▶ [WORK INSTRUCTION]:
The lines below starting at the line containing "ATOM 102 N N" and ending at the line containing "ATOM 114 C CA" are to be repeated exactly, with both ends kept and nothing else added.

▶ [SUPPLIED ENTRIES]:
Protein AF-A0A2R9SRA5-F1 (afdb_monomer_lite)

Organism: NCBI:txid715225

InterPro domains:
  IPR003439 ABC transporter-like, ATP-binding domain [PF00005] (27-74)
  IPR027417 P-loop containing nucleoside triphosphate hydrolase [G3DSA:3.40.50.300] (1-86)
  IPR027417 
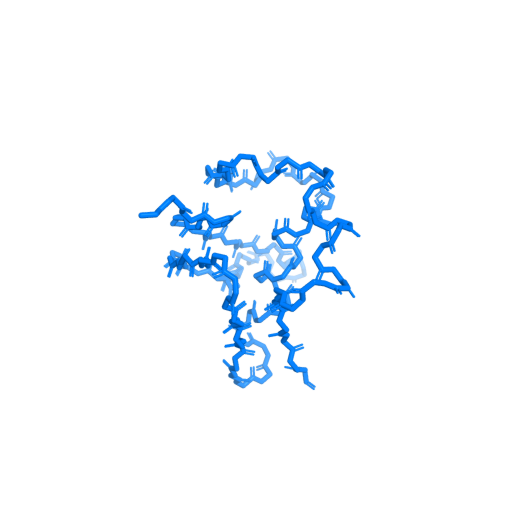P-loop containing nucleoside triphosphate hydrolase [SSF52540] (1-70)
  IPR050319 ABC Transporter ATP-Binding [PTHR43776] (2-61)

Structure (mmCIF, N/CA/C/O backbone):
data_AF-A0A2R9SRA5-F1
#
_entry.id   AF-A0A2R9SRA5-F1
#
loop_
_atom_site.group_PDB
_atom_site.id
_atom_site.type_symbol
_atom_site.label_atom_id
_atom_site.label_alt_id
_atom_site.label_comp_id
_atom_site.label_asym_id
_atom_site.label_entity_id
_atom_site.label_seq_id
_atom_site.pdbx_PDB_ins_code
_atom_site.Cartn_x
_atom_site.Cartn_y
_atom_site.Cartn_z
_atom_site.occupancy
_atom_site.B_iso_or_equiv
_atom_site.auth_seq_id
_atom_site.auth_comp_id
_atom_site.auth_asym_id
_atom_site.auth_atom_id
_atom_site.pdbx_PDB_model_num
ATOM 1 N N . MET A 1 1 ? -18.177 7.475 12.159 1.00 71.88 1 MET A N 1
ATOM 2 C CA . MET A 1 1 ? -16.894 7.559 12.882 1.00 71.88 1 MET A CA 1
ATOM 3 C C . MET A 1 1 ? -15.869 7.993 11.860 1.00 71.88 1 MET A C 1
ATOM 5 O O . MET A 1 1 ? -15.997 7.570 10.718 1.00 71.88 1 MET A O 1
ATOM 9 N N . GLU A 1 2 ? -14.971 8.899 12.230 1.00 82.56 2 GLU A N 1
ATOM 10 C CA . GLU A 1 2 ? -13.873 9.319 11.353 1.00 82.56 2 GLU A CA 1
ATOM 11 C C . GLU A 1 2 ? -12.749 8.272 11.441 1.00 82.56 2 GLU A C 1
ATOM 13 O O . GLU A 1 2 ? -12.453 7.827 12.556 1.00 82.56 2 GLU A O 1
ATOM 18 N N . PRO A 1 3 ? -12.145 7.851 10.314 1.00 85.94 3 PRO A N 1
ATOM 19 C CA . PRO A 1 3 ? -11.025 6.917 10.336 1.00 85.94 3 PRO A CA 1
ATOM 20 C C . PRO A 1 3 ? -9.808 7.537 11.033 1.00 85.94 3 PRO A C 1
ATOM 22 O O . PRO A 1 3 ? -9.520 8.721 10.873 1.00 85.94 3 PRO A O 1
ATOM 25 N N . ILE A 1 4 ? -9.040 6.716 11.754 1.00 87.06 4 ILE A N 1
ATOM 26 C CA . ILE A 1 4 ? -7.762 7.143 12.357 1.00 87.06 4 ILE A CA 1
ATOM 27 C C . ILE A 1 4 ? -6.627 7.191 11.324 1.00 87.06 4 ILE A C 1
ATOM 29 O O . ILE A 1 4 ? -5.597 7.829 11.535 1.00 87.06 4 ILE A O 1
ATOM 33 N N . LEU A 1 5 ? -6.798 6.492 10.201 1.00 83.12 5 LEU A N 1
ATOM 34 C CA . LEU A 1 5 ? -5.910 6.548 9.048 1.00 83.12 5 LEU A CA 1
ATOM 35 C C . LEU A 1 5 ? -6.745 6.363 7.788 1.00 83.12 5 LEU A C 1
ATOM 37 O O . LEU A 1 5 ? -7.391 5.330 7.626 1.00 83.12 5 LEU A O 1
ATOM 41 N N . SER A 1 6 ? -6.664 7.332 6.882 1.00 86.06 6 SER A N 1
ATOM 42 C CA . SER A 1 6 ? -7.163 7.188 5.521 1.00 86.06 6 SER A CA 1
ATOM 43 C C . SER A 1 6 ? -6.018 7.296 4.521 1.00 86.06 6 SER A C 1
ATOM 45 O O . SER A 1 6 ? -5.207 8.226 4.560 1.00 86.06 6 SER A O 1
ATOM 47 N N . ILE A 1 7 ? -5.925 6.309 3.635 1.00 86.94 7 ILE A N 1
ATOM 48 C CA . ILE A 1 7 ? -4.966 6.274 2.540 1.00 86.94 7 ILE A CA 1
ATOM 49 C C . ILE A 1 7 ? -5.739 6.260 1.239 1.00 86.94 7 ILE A C 1
ATOM 51 O O . ILE A 1 7 ? -6.465 5.310 0.952 1.00 86.94 7 ILE A O 1
ATOM 55 N N . HIS A 1 8 ? -5.492 7.276 0.417 1.00 87.75 8 HIS A N 1
ATOM 56 C CA . HIS A 1 8 ? -6.065 7.374 -0.913 1.00 87.75 8 HIS A CA 1
ATOM 57 C C . HIS A 1 8 ? -4.976 7.493 -1.973 1.00 87.75 8 HIS A C 1
ATOM 59 O O . HIS A 1 8 ? -4.053 8.304 -1.864 1.00 87.75 8 HIS A O 1
ATOM 65 N N . ASN A 1 9 ? -5.107 6.709 -3.039 1.00 87.88 9 ASN A N 1
ATOM 66 C CA . ASN A 1 9 ? -4.279 6.756 -4.236 1.00 87.88 9 ASN A CA 1
ATOM 67 C C . ASN A 1 9 ? -2.766 6.604 -3.961 1.00 87.88 9 ASN A C 1
ATOM 69 O O . ASN A 1 9 ? -1.920 7.175 -4.664 1.00 87.88 9 ASN A O 1
ATOM 73 N N . LEU A 1 10 ? -2.390 5.816 -2.947 1.00 87.06 10 LEU A N 1
ATOM 74 C CA . LEU A 1 10 ? -0.993 5.644 -2.565 1.00 87.06 10 LEU A CA 1
ATOM 75 C C . LEU A 1 10 ? -0.218 4.894 -3.651 1.00 87.06 10 LEU A C 1
ATOM 77 O O . LEU A 1 10 ? -0.429 3.708 -3.901 1.00 87.06 10 LEU A O 1
ATOM 81 N N . SER A 1 11 ? 0.713 5.601 -4.288 1.00 87.25 11 SER A N 1
ATOM 82 C CA . SER A 1 11 ? 1.529 5.086 -5.386 1.00 87.25 11 SER A CA 1
ATOM 83 C C . SER A 1 11 ? 3.012 5.341 -5.127 1.00 87.25 11 SER A C 1
ATOM 85 O O . SER A 1 11 ? 3.408 6.424 -4.698 1.00 87.25 11 SER A O 1
ATOM 87 N N . LYS A 1 12 ? 3.866 4.359 -5.431 1.00 86.81 12 LYS A N 1
ATOM 88 C CA . LYS A 1 12 ? 5.324 4.492 -5.305 1.00 86.81 12 LYS A CA 1
ATOM 89 C C . LYS A 1 12 ? 6.026 3.795 -6.453 1.00 86.81 12 LYS A C 1
ATOM 91 O O . LYS A 1 12 ? 5.770 2.628 -6.740 1.00 86.81 12 LYS A O 1
ATOM 96 N N . SER A 1 13 ? 6.968 4.508 -7.061 1.00 89.50 13 SER A N 1
ATOM 97 C CA . SER A 1 13 ? 7.896 3.956 -8.043 1.00 89.50 13 SER A CA 1
ATOM 98 C C . SER A 1 13 ? 9.339 4.150 -7.588 1.00 89.50 13 SER A C 1
ATOM 100 O O . SER A 1 13 ? 9.659 5.144 -6.933 1.00 89.50 13 SER A O 1
ATOM 102 N N . PHE A 1 14 ? 10.201 3.209 -7.955 1.00 87.50 14 PHE A N 1
ATOM 103 C CA . PHE A 1 14 ? 11.641 3.250 -7.730 1.00 87.50 14 PHE A CA 1
ATOM 104 C C . PHE A 1 14 ? 12.376 3.309 -9.060 1.00 87.50 14 PHE A C 1
ATOM 106 O O . PHE A 1 14 ? 11.941 2.704 -10.040 1.00 87.50 14 PHE A O 1
ATOM 113 N N . MET A 1 15 ? 13.499 4.020 -9.075 1.00 87.25 15 MET A N 1
ATOM 114 C CA . MET A 1 15 ? 14.434 3.989 -10.190 1.00 87.25 15 MET A CA 1
ATOM 115 C C . MET A 1 15 ? 15.486 2.916 -9.971 1.00 87.25 15 MET A C 1
ATOM 117 O O . MET A 1 15 ? 16.236 2.963 -8.998 1.00 87.25 15 MET A O 1
ATOM 121 N N . LEU A 1 16 ? 15.557 1.962 -10.894 1.00 88.19 16 LEU A N 1
ATOM 122 C CA . LEU A 1 16 ? 16.673 1.037 -10.993 1.00 88.19 16 LEU A CA 1
ATOM 123 C C . LEU A 1 16 ? 17.735 1.645 -11.905 1.00 88.19 16 LEU A C 1
ATOM 125 O O . LEU A 1 16 ? 17.691 1.464 -13.119 1.00 88.19 16 LEU A O 1
ATOM 129 N N . HIS A 1 17 ? 18.696 2.350 -11.308 1.00 85.12 17 HIS A N 1
ATOM 130 C CA . HIS A 1 17 ? 19.762 3.049 -12.034 1.00 85.12 17 HIS A CA 1
ATOM 131 C C . HIS A 1 17 ? 20.558 2.137 -12.978 1.00 85.12 17 HIS A C 1
ATOM 133 O O . HIS A 1 17 ? 20.876 2.538 -14.089 1.00 85.12 17 HIS A O 1
ATOM 139 N N . ASN A 1 18 ? 20.809 0.887 -12.579 1.00 90.75 18 ASN A N 1
ATOM 140 C CA . ASN A 1 18 ? 21.583 -0.064 -13.387 1.00 90.75 18 ASN A CA 1
ATOM 141 C C . ASN A 1 18 ? 20.848 -0.535 -14.651 1.00 90.75 18 ASN A C 1
ATOM 143 O O . ASN A 1 18 ? 21.473 -1.081 -15.551 1.00 90.75 18 ASN A O 1
ATOM 147 N N . LEU A 1 19 ? 19.523 -0.382 -14.691 1.00 90.00 19 LEU A N 1
ATOM 148 C CA . LEU A 1 19 ? 18.670 -0.831 -15.794 1.00 90.00 19 LEU A CA 1
ATOM 149 C C . LEU A 1 19 ? 17.979 0.340 -16.502 1.00 90.00 19 LEU A C 1
ATOM 151 O O . LEU A 1 19 ? 17.121 0.096 -17.344 1.00 90.00 19 LEU A O 1
ATOM 155 N N . ASP A 1 20 ? 18.297 1.576 -16.100 1.00 89.94 20 ASP A N 1
ATOM 156 C CA . ASP A 1 20 ? 17.612 2.815 -16.487 1.00 89.94 20 ASP A CA 1
ATOM 157 C C . ASP A 1 20 ? 16.079 2.666 -16.549 1.00 89.94 20 ASP A C 1
ATOM 159 O O . ASP A 1 20 ? 15.405 3.042 -17.508 1.00 89.94 20 ASP A O 1
ATOM 163 N N . LYS A 1 21 ? 15.515 2.015 -15.522 1.00 88.44 21 LYS A N 1
ATOM 164 C CA . LYS A 1 21 ? 14.111 1.596 -15.517 1.00 88.44 21 LYS A CA 1
ATOM 165 C C . LYS A 1 21 ? 13.387 2.039 -14.259 1.00 88.44 21 LYS A C 1
ATOM 167 O O . LYS A 1 21 ? 13.833 1.788 -13.140 1.00 88.44 21 LYS A O 1
ATOM 172 N N . HIS A 1 22 ? 12.195 2.595 -14.453 1.00 87.25 22 HIS A N 1
ATOM 173 C CA . HIS A 1 22 ? 11.229 2.793 -13.382 1.00 87.25 22 HIS A CA 1
ATOM 174 C C . HIS A 1 22 ? 10.473 1.490 -13.096 1.00 87.25 22 HIS A C 1
ATOM 176 O O . HIS A 1 22 ? 9.866 0.898 -13.990 1.00 87.25 22 HIS A O 1
ATOM 182 N N . ILE A 1 23 ? 10.463 1.067 -11.834 1.00 89.19 23 ILE A N 1
ATOM 183 C CA . ILE A 1 23 ? 9.587 0.001 -11.347 1.00 89.19 23 ILE A CA 1
ATOM 184 C C . ILE A 1 23 ? 8.530 0.618 -10.452 1.00 89.19 23 ILE A C 1
ATOM 186 O O . ILE A 1 23 ? 8.848 1.259 -9.451 1.00 89.19 23 ILE A O 1
ATOM 190 N N . LYS A 1 24 ? 7.266 0.377 -10.791 1.00 88.06 24 LYS A N 1
ATOM 191 C CA . LYS A 1 24 ? 6.144 0.707 -9.925 1.00 88.06 24 LYS A CA 1
ATOM 192 C C . LYS A 1 24 ? 6.016 -0.377 -8.851 1.00 88.06 24 LYS A C 1
ATOM 194 O O . LYS A 1 24 ? 5.747 -1.527 -9.178 1.00 88.06 24 LYS A O 1
ATOM 199 N N . ALA A 1 25 ? 6.267 -0.020 -7.595 1.00 90.38 25 ALA A N 1
ATOM 200 C CA . ALA A 1 25 ? 6.208 -0.953 -6.470 1.00 90.38 25 ALA A CA 1
ATOM 201 C C . ALA A 1 25 ? 4.805 -1.070 -5.877 1.00 90.38 25 ALA A C 1
ATOM 203 O O . ALA A 1 25 ? 4.417 -2.156 -5.467 1.00 90.38 25 ALA A O 1
ATOM 204 N N . ILE A 1 26 ? 4.063 0.037 -5.843 1.00 90.75 26 ILE A N 1
ATOM 205 C CA . ILE A 1 26 ? 2.637 0.069 -5.504 1.00 90.75 26 ILE A CA 1
ATOM 206 C C . ILE A 1 26 ? 1.930 1.056 -6.430 1.00 90.75 26 ILE A C 1
ATOM 208 O O . ILE A 1 26 ? 2.503 2.092 -6.789 1.00 90.75 26 ILE A O 1
ATOM 212 N N . ASP A 1 27 ? 0.710 0.715 -6.833 1.00 90.94 27 ASP A N 1
ATOM 213 C CA . ASP A 1 27 ? -0.130 1.494 -7.742 1.00 90.94 27 ASP A CA 1
ATOM 214 C C . ASP A 1 27 ? -1.499 1.681 -7.108 1.00 90.94 27 ASP A C 1
ATOM 216 O O . ASP A 1 27 ? -2.206 0.693 -6.937 1.00 90.94 27 ASP A O 1
ATOM 220 N N . ARG A 1 28 ? -1.855 2.928 -6.790 1.00 90.38 28 ARG A N 1
ATOM 221 C CA . ARG A 1 28 ? -3.192 3.322 -6.324 1.00 90.38 28 ARG A CA 1
ATOM 222 C C . ARG A 1 28 ? -3.742 2.410 -5.223 1.00 90.38 28 ARG A C 1
ATOM 224 O O . ARG A 1 28 ? -4.716 1.693 -5.418 1.00 90.38 28 ARG A O 1
ATOM 231 N N . VAL A 1 29 ? -3.050 2.396 -4.088 1.00 87.94 29 VAL A N 1
ATOM 232 C CA . VAL A 1 29 ? -3.519 1.697 -2.890 1.00 87.94 29 VAL A CA 1
ATOM 233 C C . VAL A 1 29 ? -4.467 2.616 -2.124 1.00 87.94 29 VAL A C 1
ATOM 235 O O . VAL A 1 29 ? -4.077 3.729 -1.767 1.00 87.94 29 VAL A O 1
ATOM 238 N N . ASP A 1 30 ? -5.672 2.115 -1.865 1.00 88.62 30 ASP A N 1
ATOM 239 C CA . ASP A 1 30 ? -6.729 2.784 -1.109 1.00 88.62 30 ASP A CA 1
ATOM 240 C C . ASP A 1 30 ? -7.148 1.897 0.072 1.00 88.62 30 ASP A C 1
ATOM 242 O O . ASP A 1 30 ? -7.485 0.729 -0.137 1.00 88.62 30 ASP A O 1
ATOM 246 N N . PHE A 1 31 ? -7.098 2.419 1.300 1.00 87.69 31 PHE A N 1
ATOM 247 C CA . PHE A 1 31 ? -7.692 1.772 2.475 1.00 87
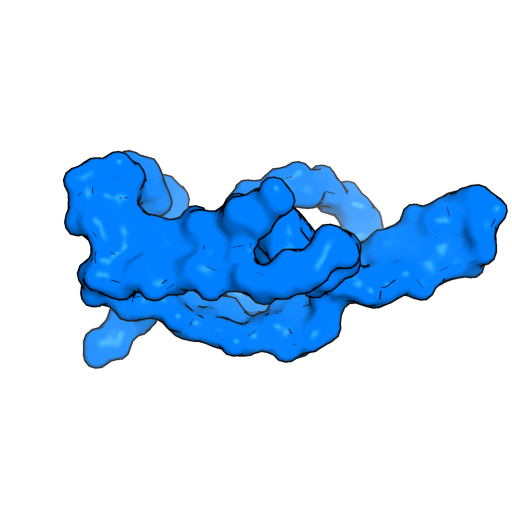.69 31 PHE A CA 1
ATOM 248 C C . PHE A 1 31 ? -7.866 2.750 3.639 1.00 87.69 31 PHE A C 1
ATOM 250 O O . PHE A 1 31 ? -7.170 3.759 3.736 1.00 87.69 31 PHE A O 1
ATOM 257 N N . GLU A 1 32 ? -8.750 2.386 4.559 1.00 87.94 32 GLU A N 1
ATOM 258 C CA . GLU A 1 32 ? -9.017 3.109 5.799 1.00 87.94 32 GLU A CA 1
ATOM 259 C C . GLU A 1 32 ? -8.798 2.178 6.996 1.00 87.94 32 GLU A C 1
ATOM 261 O O . GLU A 1 32 ? -8.888 0.955 6.870 1.00 87.94 32 GLU A O 1
ATOM 266 N N . LEU A 1 33 ? -8.491 2.759 8.152 1.00 84.56 33 LEU A N 1
ATOM 267 C CA . LEU A 1 33 ? -8.392 2.074 9.436 1.00 84.56 33 LEU A CA 1
ATOM 268 C C . LEU A 1 33 ? -9.249 2.837 10.444 1.00 84.56 33 LEU A C 1
ATOM 270 O O . LEU A 1 33 ? -9.010 4.026 10.675 1.00 84.56 33 LEU A O 1
ATOM 274 N N . GLN A 1 34 ? -10.229 2.163 11.042 1.00 88.19 34 GLN A N 1
ATOM 275 C CA . GLN A 1 34 ? -11.032 2.730 12.121 1.00 88.19 34 GLN A CA 1
ATOM 276 C C . GLN A 1 34 ? -10.355 2.519 13.480 1.00 88.19 34 GLN A C 1
ATOM 278 O O . GLN A 1 34 ? -9.439 1.709 13.646 1.00 88.19 34 GLN A O 1
ATOM 283 N N . GLU A 1 35 ? -10.815 3.258 14.484 1.00 84.69 35 GLU A N 1
ATOM 284 C CA . GLU A 1 35 ? -10.413 3.013 15.866 1.00 84.69 35 GLU A CA 1
ATOM 285 C C . GLU A 1 35 ? -10.863 1.611 16.319 1.00 84.69 35 GLU A C 1
ATOM 287 O O . GLU A 1 35 ? -12.004 1.208 16.104 1.00 84.69 35 GLU A O 1
ATOM 292 N N . GLY A 1 36 ? -9.962 0.863 16.951 1.00 85.25 36 GLY A N 1
ATOM 293 C CA . GLY A 1 36 ? -10.171 -0.515 17.400 1.00 85.25 36 GLY A CA 1
ATOM 294 C C . GLY A 1 36 ? -9.907 -1.581 16.333 1.00 85.25 36 GLY A C 1
ATOM 295 O O . GLY A 1 36 ? -10.037 -2.770 16.630 1.00 85.25 36 GLY A O 1
ATOM 296 N N . GLU A 1 37 ? -9.558 -1.194 15.103 1.00 83.50 37 GLU A N 1
ATOM 297 C CA . GLU A 1 37 ? -9.319 -2.132 14.007 1.00 83.50 37 GLU A CA 1
ATOM 298 C C . GLU A 1 37 ? -7.844 -2.518 13.842 1.00 83.50 37 GLU A C 1
ATOM 300 O O . GLU A 1 37 ? -6.904 -1.808 14.216 1.00 83.50 37 GLU A O 1
ATOM 305 N N . PHE A 1 38 ? -7.655 -3.670 13.200 1.00 83.81 38 PHE A N 1
ATOM 306 C CA . PHE A 1 38 ? -6.361 -4.147 12.739 1.00 83.81 38 PHE A CA 1
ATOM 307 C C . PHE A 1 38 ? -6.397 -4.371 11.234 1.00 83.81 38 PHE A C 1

▶ [YOUR RESPONSE]:
ATOM 102 N N . PHE A 1 14 ? 10.201 3.209 -7.955 1.00 87.50 14 PHE A N 1
ATOM 103 C CA . PHE A 1 14 ? 11.641 3.250 -7.730 1.00 87.50 14 PHE A CA 1
ATOM 104 C C . PHE A 1 14 ? 12.376 3.309 -9.060 1.00 87.50 14 PHE A C 1
ATOM 106 O O . PHE A 1 14 ? 11.941 2.704 -10.040 1.00 87.50 14 PHE A O 1
ATOM 113 N N . MET A 1 15 ? 13.499 4.020 -9.075 1.00 87.25 15 MET A N 1
ATOM 114 C CA . MET A 1 15 ? 14.434 3.989 -10.190 1.00 87.25 15 MET A CA 1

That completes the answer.